**Exercise details**
Leaving out each picture, transcribe the lines of the listing below exactly from the first through the line that contains "ATOM 9 N N .".
==============================
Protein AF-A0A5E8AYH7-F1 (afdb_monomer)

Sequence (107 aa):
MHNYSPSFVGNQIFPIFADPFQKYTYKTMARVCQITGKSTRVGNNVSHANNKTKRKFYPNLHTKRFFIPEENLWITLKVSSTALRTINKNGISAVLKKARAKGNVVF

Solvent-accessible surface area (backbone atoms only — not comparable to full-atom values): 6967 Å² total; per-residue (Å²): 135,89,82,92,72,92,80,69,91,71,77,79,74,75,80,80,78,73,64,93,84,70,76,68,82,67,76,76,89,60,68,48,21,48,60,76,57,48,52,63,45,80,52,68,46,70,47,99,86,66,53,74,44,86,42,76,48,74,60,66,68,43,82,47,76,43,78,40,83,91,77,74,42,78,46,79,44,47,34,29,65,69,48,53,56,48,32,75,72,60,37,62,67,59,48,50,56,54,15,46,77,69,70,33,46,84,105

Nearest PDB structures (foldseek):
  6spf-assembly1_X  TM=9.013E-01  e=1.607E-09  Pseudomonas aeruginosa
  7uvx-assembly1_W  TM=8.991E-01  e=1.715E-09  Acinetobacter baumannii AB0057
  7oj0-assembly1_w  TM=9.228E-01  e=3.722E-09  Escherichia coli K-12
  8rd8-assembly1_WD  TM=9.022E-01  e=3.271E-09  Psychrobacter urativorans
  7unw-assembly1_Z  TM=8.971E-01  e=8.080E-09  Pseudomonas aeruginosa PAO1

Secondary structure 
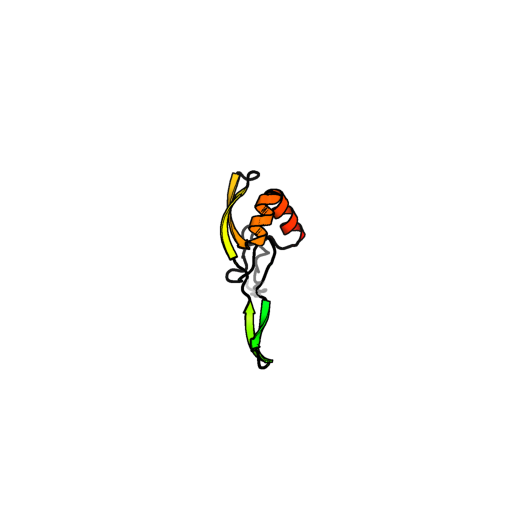(DSSP, 8-state):
-------------------TT------TT----TTT----EEEEEE-TT--EEEEEE---EEEEEEEETTTTEEEEEEEEHHHHHHHHHH-HHHHHHHHHHTT----

pLDDT: mean 74.86, std 18.31, range [37.44, 96.44]

Radius of gyration: 24.84 Å; Cα contacts (8 Å, |Δi|>4): 123; chains: 1; bounding box: 33×78×65 Å

Mean predicted aligned error: 13.14 Å

Structure (mmCIF, N/CA/C/O backbone):
data_AF-A0A5E8AYH7-F1
#
_entry.id   AF-A0A5E8AYH7-F1
#
loop_
_atom_site.group_PDB
_atom_site.id
_atom_site.type_symbol
_atom_site.label_atom_id
_atom_site.label_alt_id
_atom_site.label_comp_id
_atom_site.label_asym_id
_atom_site.label_entity
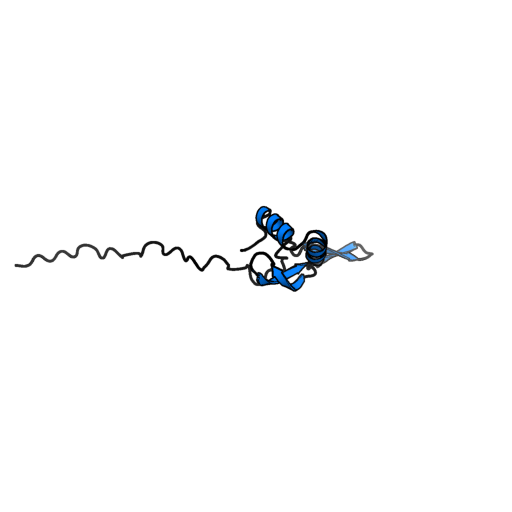_id
_atom_site.label_seq_id
_atom_site.pdbx_PDB_ins_code
_atom_site.Cartn_x
_atom_site.Cartn_y
_atom_site.Cartn_z
_atom_site.occupancy
_atom_site.B_iso_or_equiv
_atom_site.auth_seq_id
_atom_site.auth_comp_id
_atom_site.auth_asym_id
_atom_site.auth_atom_id
_atom_site.pdbx_PDB_model_num
ATOM 1 N N . MET A 1 1 ? -11.846 -68.390 36.160 1.00 49.72 1 MET A N 1
ATOM 2 C CA . MET A 1 1 ? -10.390 -68.148 36.078 1.00 49.72 1 MET A CA 1
ATOM 3 C C . MET A 1 1 ? -10.004 -68.105 34.609 1.00 49.72 1 MET A C 1
ATOM 5 O O . MET A 1 1 ? -10.372 -69.017 33.890 1.00 49.72 1 MET A O 1
ATOM 9 N N . HIS A 1 2 ? -9.353 -67.007 34.215 1.00 49.88 2 HIS A N 1
ATOM 10 C CA . HIS A 1 2 ? -8.574 -66.761 32.993 1.00 49.88 2 HIS A CA 1
ATOM 11 C C . HIS A 1 2 ? -9.146 -67.187 31.634 1.00 49.88 2 HIS A C 1
ATOM 13 O O . HIS A 1 2 ? -8.976 -68.321 31.214 1.00 49.88 2 HIS A O 1
ATOM 19 N N . ASN A 1 3 ? -9.656 -66.204 30.886 1.00 42.97 3 ASN A N 1
ATOM 20 C CA . ASN A 1 3 ? -9.485 -66.159 29.434 1.00 42.97 3 ASN A CA 1
ATOM 21 C C . ASN A 1 3 ? -9.100 -64.728 29.041 1.00 42.97 3 ASN A C 1
ATOM 23 O O . ASN A 1 3 ? -9.911 -63.807 29.109 1.00 42.97 3 ASN A O 1
ATOM 27 N N . TYR A 1 4 ? -7.823 -64.555 28.704 1.00 54.22 4 TYR A N 1
ATOM 28 C CA . TYR A 1 4 ? -7.271 -63.345 28.109 1.00 54.22 4 TYR A CA 1
ATOM 29 C C . TYR A 1 4 ? -7.797 -63.213 26.675 1.00 54.22 4 TYR A C 1
ATOM 31 O O . TYR A 1 4 ? -7.545 -64.084 25.847 1.00 54.22 4 TYR A O 1
ATOM 39 N N . SER A 1 5 ? -8.480 -62.109 26.376 1.00 53.59 5 SER A N 1
ATOM 40 C CA . SER A 1 5 ? -8.729 -61.654 25.007 1.00 53.59 5 SER A CA 1
ATOM 41 C C . SER A 1 5 ? -8.223 -60.212 24.889 1.00 53.59 5 SER A C 1
ATOM 43 O O . SER A 1 5 ? -8.706 -59.350 25.628 1.00 53.59 5 SER A O 1
ATOM 45 N N . PRO A 1 6 ? -7.225 -59.921 24.033 1.00 54.75 6 PRO A N 1
ATOM 46 C CA . PRO A 1 6 ? -6.722 -58.571 23.823 1.00 54.75 6 PRO A CA 1
ATOM 47 C C . PRO A 1 6 ? -7.648 -57.850 22.839 1.00 54.75 6 PRO A C 1
ATOM 49 O O . PRO A 1 6 ? -7.394 -57.783 21.637 1.00 54.75 6 PRO A O 1
ATOM 52 N N . SER A 1 7 ? -8.764 -57.325 23.338 1.00 52.47 7 SER A N 1
ATOM 53 C CA . SER A 1 7 ? -9.657 -56.499 22.532 1.00 52.47 7 SER A CA 1
ATOM 54 C C . SER A 1 7 ? -9.047 -55.113 22.346 1.00 52.47 7 SER A C 1
ATOM 56 O O . SER A 1 7 ? -9.113 -54.275 23.240 1.00 52.47 7 SER A O 1
ATOM 58 N N . PHE A 1 8 ? -8.449 -54.933 21.166 1.00 47.81 8 PHE A N 1
ATOM 59 C CA . PHE A 1 8 ? -8.327 -53.686 20.416 1.00 47.81 8 PHE A CA 1
ATOM 60 C C . PHE A 1 8 ? -7.954 -52.452 21.243 1.00 47.81 8 PHE A C 1
ATOM 62 O O . PHE A 1 8 ? -8.800 -51.773 21.824 1.00 47.81 8 PHE A O 1
ATOM 69 N N . VAL A 1 9 ? -6.673 -52.089 21.164 1.00 44.69 9 VAL A N 1
ATOM 70 C CA . VAL A 1 9 ? -6.202 -50.716 21.364 1.00 44.69 9 VAL A CA 1
ATOM 71 C C . VAL A 1 9 ? -6.877 -49.840 20.303 1.00 44.69 9 VAL A C 1
ATOM 73 O O . VAL A 1 9 ? -6.336 -49.564 19.235 1.00 44.69 9 VAL A O 1
ATOM 76 N N . GLY A 1 10 ? -8.121 -49.455 20.582 1.00 37.44 10 GLY A N 1
ATOM 77 C CA . GLY A 1 10 ? -8.814 -48.370 19.923 1.00 37.44 10 GLY A CA 1
ATOM 78 C C . GLY A 1 10 ? -8.101 -47.099 20.331 1.00 37.44 10 GLY A C 1
ATOM 79 O O . GLY A 1 10 ? -8.333 -46.570 21.416 1.00 37.44 10 GLY A O 1
ATOM 80 N N . ASN A 1 11 ? -7.173 -46.673 19.479 1.00 48.81 11 ASN A N 1
ATOM 81 C CA . ASN A 1 11 ? -6.510 -45.389 19.564 1.00 48.81 11 ASN A CA 1
ATOM 82 C C . ASN A 1 11 ? -7.598 -44.319 19.707 1.00 48.81 11 ASN A C 1
ATOM 84 O O . ASN A 1 11 ? -8.324 -44.033 18.754 1.00 48.81 11 ASN A O 1
ATOM 88 N N . GLN A 1 12 ? -7.742 -43.785 20.919 1.00 45.09 12 GLN A N 1
ATOM 89 C CA . GLN A 1 12 ? -8.539 -42.604 21.207 1.00 45.09 12 GLN A CA 1
ATOM 90 C C . GLN A 1 12 ? -7.874 -41.444 20.463 1.00 45.09 12 GLN A C 1
ATOM 92 O O . GLN A 1 12 ? -7.045 -40.718 21.006 1.00 45.09 12 GLN A O 1
ATOM 97 N N . ILE A 1 13 ? -8.176 -41.311 19.172 1.00 45.53 13 ILE A N 1
ATOM 98 C CA . ILE A 1 13 ? -7.879 -40.101 18.424 1.00 45.53 13 ILE A CA 1
ATOM 99 C C . ILE A 1 13 ? -8.875 -39.081 18.954 1.00 45.53 13 ILE A C 1
ATOM 101 O O . ILE A 1 13 ? -10.057 -39.107 18.615 1.00 45.53 13 ILE A O 1
ATOM 105 N N . PHE A 1 14 ? -8.379 -38.249 19.864 1.00 40.91 14 PHE A N 1
ATOM 106 C CA . PHE A 1 14 ? -9.060 -37.099 20.431 1.00 40.91 14 PHE A CA 1
ATOM 107 C C . PHE A 1 14 ? -9.932 -36.389 19.380 1.00 40.91 14 PHE A C 1
ATOM 109 O O . PHE A 1 14 ? -9.427 -36.034 18.308 1.00 40.91 14 PHE A O 1
ATOM 116 N N . PRO A 1 15 ? -11.223 -36.143 19.659 1.00 37.97 15 PRO A N 1
ATOM 117 C CA . PRO A 1 15 ? -12.036 -35.316 18.793 1.00 37.97 15 PRO A CA 1
ATOM 118 C C . PRO A 1 15 ? -11.537 -33.871 18.885 1.00 37.97 15 PRO A C 1
ATOM 120 O O . PRO A 1 15 ? -11.589 -33.256 19.943 1.00 37.97 15 PRO A O 1
ATOM 123 N N . ILE A 1 16 ? -11.050 -33.348 17.758 1.00 48.50 16 ILE A N 1
ATOM 
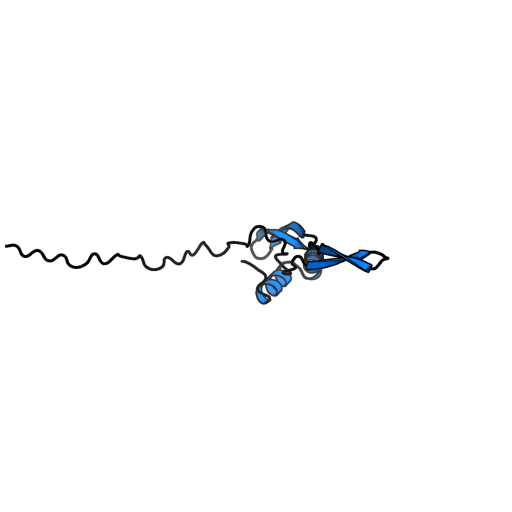124 C CA . ILE A 1 16 ? -11.410 -32.024 17.234 1.00 48.50 16 ILE A CA 1
ATOM 125 C C . ILE A 1 16 ? -11.553 -30.952 18.333 1.00 48.50 16 ILE A C 1
ATOM 127 O O . ILE A 1 16 ? -12.621 -30.365 18.511 1.00 48.50 16 ILE A O 1
ATOM 131 N N . PHE A 1 17 ? -10.472 -30.633 19.050 1.00 43.84 17 PHE A N 1
ATOM 132 C CA . PHE A 1 17 ? -10.367 -29.282 19.592 1.00 43.84 17 PHE A CA 1
ATOM 133 C C . PHE A 1 17 ? -10.089 -28.398 18.377 1.00 43.84 17 PHE A C 1
ATOM 135 O O . PHE A 1 17 ? -8.952 -28.226 17.950 1.00 43.84 17 PHE A O 1
ATOM 142 N N . ALA A 1 18 ? -11.158 -27.947 17.720 1.00 47.75 18 ALA A N 1
ATOM 143 C CA . ALA A 1 18 ? -11.060 -26.856 16.773 1.00 47.75 18 ALA A CA 1
ATOM 144 C C . ALA A 1 18 ? -10.514 -25.674 17.568 1.00 47.75 18 ALA A C 1
ATOM 146 O O . ALA A 1 18 ? -11.258 -25.064 18.333 1.00 47.75 18 ALA A O 1
ATOM 147 N N . ASP A 1 19 ? -9.214 -25.410 17.434 1.00 49.59 19 ASP A N 1
ATOM 148 C CA . ASP A 1 19 ? -8.534 -24.305 18.092 1.00 49.59 19 ASP A CA 1
ATOM 149 C C . ASP A 1 19 ? -9.372 -23.023 17.930 1.00 49.59 19 ASP A C 1
ATOM 151 O O . ASP A 1 19 ? -9.469 -22.474 16.823 1.00 49.59 19 ASP A O 1
ATOM 155 N N . PRO A 1 20 ? -9.980 -22.483 19.004 1.00 48.72 20 PRO A N 1
ATOM 156 C CA . PRO A 1 20 ? -10.680 -21.205 18.918 1.00 48.72 20 PRO A CA 1
ATOM 157 C C . PRO A 1 20 ? -9.687 -20.041 18.753 1.00 48.72 20 PRO A C 1
ATOM 159 O O . PRO A 1 20 ? -10.098 -18.912 18.493 1.00 48.72 20 PRO A O 1
ATOM 162 N N . PHE A 1 21 ? -8.382 -20.324 18.854 1.00 49.97 21 PHE A N 1
ATOM 163 C CA . PHE A 1 21 ? -7.287 -19.361 18.847 1.00 49.97 21 PHE A CA 1
ATOM 164 C C . PHE A 1 21 ? -6.204 -19.681 17.794 1.00 49.97 21 PHE A C 1
ATOM 166 O O . PHE A 1 21 ? -5.027 -19.439 18.014 1.00 49.97 21 PHE A O 1
ATOM 173 N N . GLN A 1 22 ? -6.555 -20.247 16.635 1.00 45.59 22 GLN A N 1
ATOM 174 C CA . GLN A 1 22 ? -5.592 -20.421 15.528 1.00 45.59 22 GLN A CA 1
ATOM 175 C C . GLN A 1 22 ? -6.208 -20.095 14.164 1.00 45.59 22 GLN A C 1
ATOM 177 O O . GLN A 1 
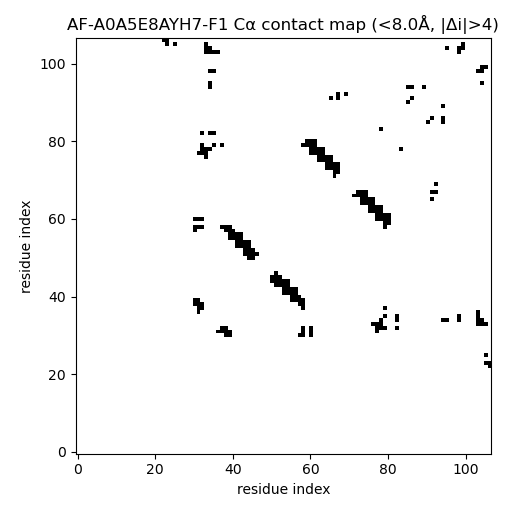22 ? -6.183 -20.909 13.244 1.00 45.59 22 GLN A O 1
ATOM 182 N N . LYS A 1 23 ? -6.787 -18.899 13.994 1.00 42.34 23 LYS A N 1
ATOM 183 C CA . LYS A 1 23 ? -7.340 -18.494 12.680 1.00 42.34 23 LYS A CA 1
ATOM 184 C C . LYS A 1 23 ? -6.599 -17.361 11.993 1.00 42.34 23 LYS A C 1
ATOM 186 O O . LYS A 1 23 ? -6.997 -16.961 10.906 1.00 42.34 23 LYS A O 1
ATOM 191 N N . TYR A 1 24 ? -5.510 -16.864 12.576 1.00 48.81 24 TYR A N 1
ATOM 192 C CA . TYR A 1 24 ? -4.851 -15.648 12.094 1.00 48.81 24 TYR A CA 1
ATOM 193 C C . TYR A 1 24 ? -3.389 -15.912 11.772 1.00 48.81 24 TYR A C 1
ATOM 195 O O . TYR A 1 24 ? -2.499 -15.147 12.124 1.00 48.81 24 TYR A O 1
ATOM 203 N N . THR A 1 25 ? -3.124 -17.012 11.074 1.00 50.88 25 THR A N 1
ATOM 204 C CA . THR A 1 25 ? -1.865 -17.185 10.350 1.00 50.88 25 THR A CA 1
ATOM 205 C C . THR A 1 25 ? -1.958 -16.333 9.084 1.00 50.88 25 THR A C 1
ATOM 207 O O . THR A 1 25 ? -2.389 -16.728 8.001 1.00 50.88 25 THR A O 1
ATOM 210 N N . TYR A 1 26 ? -1.637 -15.056 9.275 1.00 55.84 26 TYR A N 1
ATOM 211 C CA . TYR A 1 26 ? -1.250 -14.147 8.217 1.00 55.84 26 TYR A CA 1
ATOM 212 C C . TYR A 1 26 ? -0.246 -14.878 7.328 1.00 55.84 26 TYR A C 1
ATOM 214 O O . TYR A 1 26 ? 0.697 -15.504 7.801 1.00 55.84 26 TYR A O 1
==============================
**Result below**
Protein AF-A0A5E8AYH7-F1 (afdb_monomer)

Sequence (107 aa):
MHNYSPSFVGNQIFPIFADPFQKYTYKTMARVCQITGKSTRVGNNVSHANNKTKRKFYPNLHTKRFFIPEENLWITLKVSSTALRTINKNGISAVLKKARAKGNVVF

Solvent-accessible surface area (backbone atoms only — not comparable to full-atom values): 6967 Å² total; per-residue (Å²): 135,89,82,92,72,92,80,69,91,71,77,79,74,75,80,80,78,73,64,93,84,70,76,68,82,67,76,76,89,60,68,48,21,48,60,76,57,48,52,63,45,80,52,68,46,70,47,99,86,66,53,74,44,86,42,76,48,74,60,66,68,43,82,47,76,43,78,40,83,91,77,74,42,78,46,79,44,47,34,29,65,69,48,53,56,48,32,75,72,60,37,62,67,59,48,50,56,54,15,46,77,69,70,33,46,84,105

Nearest PDB structures (foldseek):
  6spf-assembly1_X  TM=9.013E-01  e=1.607E-09  Pseudomonas aeruginosa
  7uvx-assembly1_W  TM=8.991E-01  e=1.715E-09  Acinetobacter baumannii AB0057
  7oj0-assembly1_w  TM=9.228E-01  e=3.722E-09  Escherichia coli K-12
  8rd8-assembly1_WD  TM=9.022E-01  e=3.271E-09  Psychrobacter urativorans
  7unw-assembly1_Z  TM=8.971E-01  e=8.080E-09  Pseudomonas aeruginosa PAO1

Secondary structure 
(DSSP, 8-state):
-------------------TT------TT----TTT----EEEEEE-TT--EEEEEE---EEEEEEEETTTTEEEEEEEEHHHHHHHHHH-HHHHHHHHHHTT----

pLDDT: mean 74.86, std 18.31, range [37.44, 96.44]

Radius of gyration: 24.84 Å; Cα contacts (8 Å, |Δi|>4): 123; chains: 1; bounding box: 33×78×65 Å

Mean predicted aligned error: 13.14 Å

Structure (mmCIF, N/CA/C/O backbone):
data_AF-A0A5E8AYH7-F1
#
_entry.id   AF-A0A5E8AYH7-F1
#
loop_
_atom_site.group_PDB
_atom_site.id
_atom_site.type_symbol
_atom_site.label_atom_id
_atom_site.label_alt_id
_atom_site.label_comp_id
_atom_site.label_asym_id
_atom_site.label_entity
_id
_atom_site.label_seq_id
_atom_site.pdbx_PDB_ins_code
_atom_site.Cartn_x
_atom_site.Cartn_y
_atom_site.Cartn_z
_atom_site.occupancy
_atom_site.B_iso_or_equiv
_atom_site.auth_seq_id
_atom_site.auth_comp_id
_atom_site.auth_asym_id
_atom_site.auth_atom_id
_atom_site.pdbx_PDB_model_num
ATOM 1 N N . MET A 1 1 ? -11.846 -68.390 36.160 1.00 49.72 1 MET A N 1
ATOM 2 C CA . MET A 1 1 ? -10.390 -68.148 36.078 1.00 49.72 1 MET A CA 1
ATOM 3 C C . MET A 1 1 ? -10.004 -68.105 34.609 1.00 49.72 1 MET A C 1
ATOM 5 O O . MET A 1 1 ? -10.372 -69.017 33.890 1.00 49.72 1 MET A O 1
ATOM 9 N N . HIS A 1 2 ? -9.353 -67.007 34.215 1.00 49.88 2 HIS A N 1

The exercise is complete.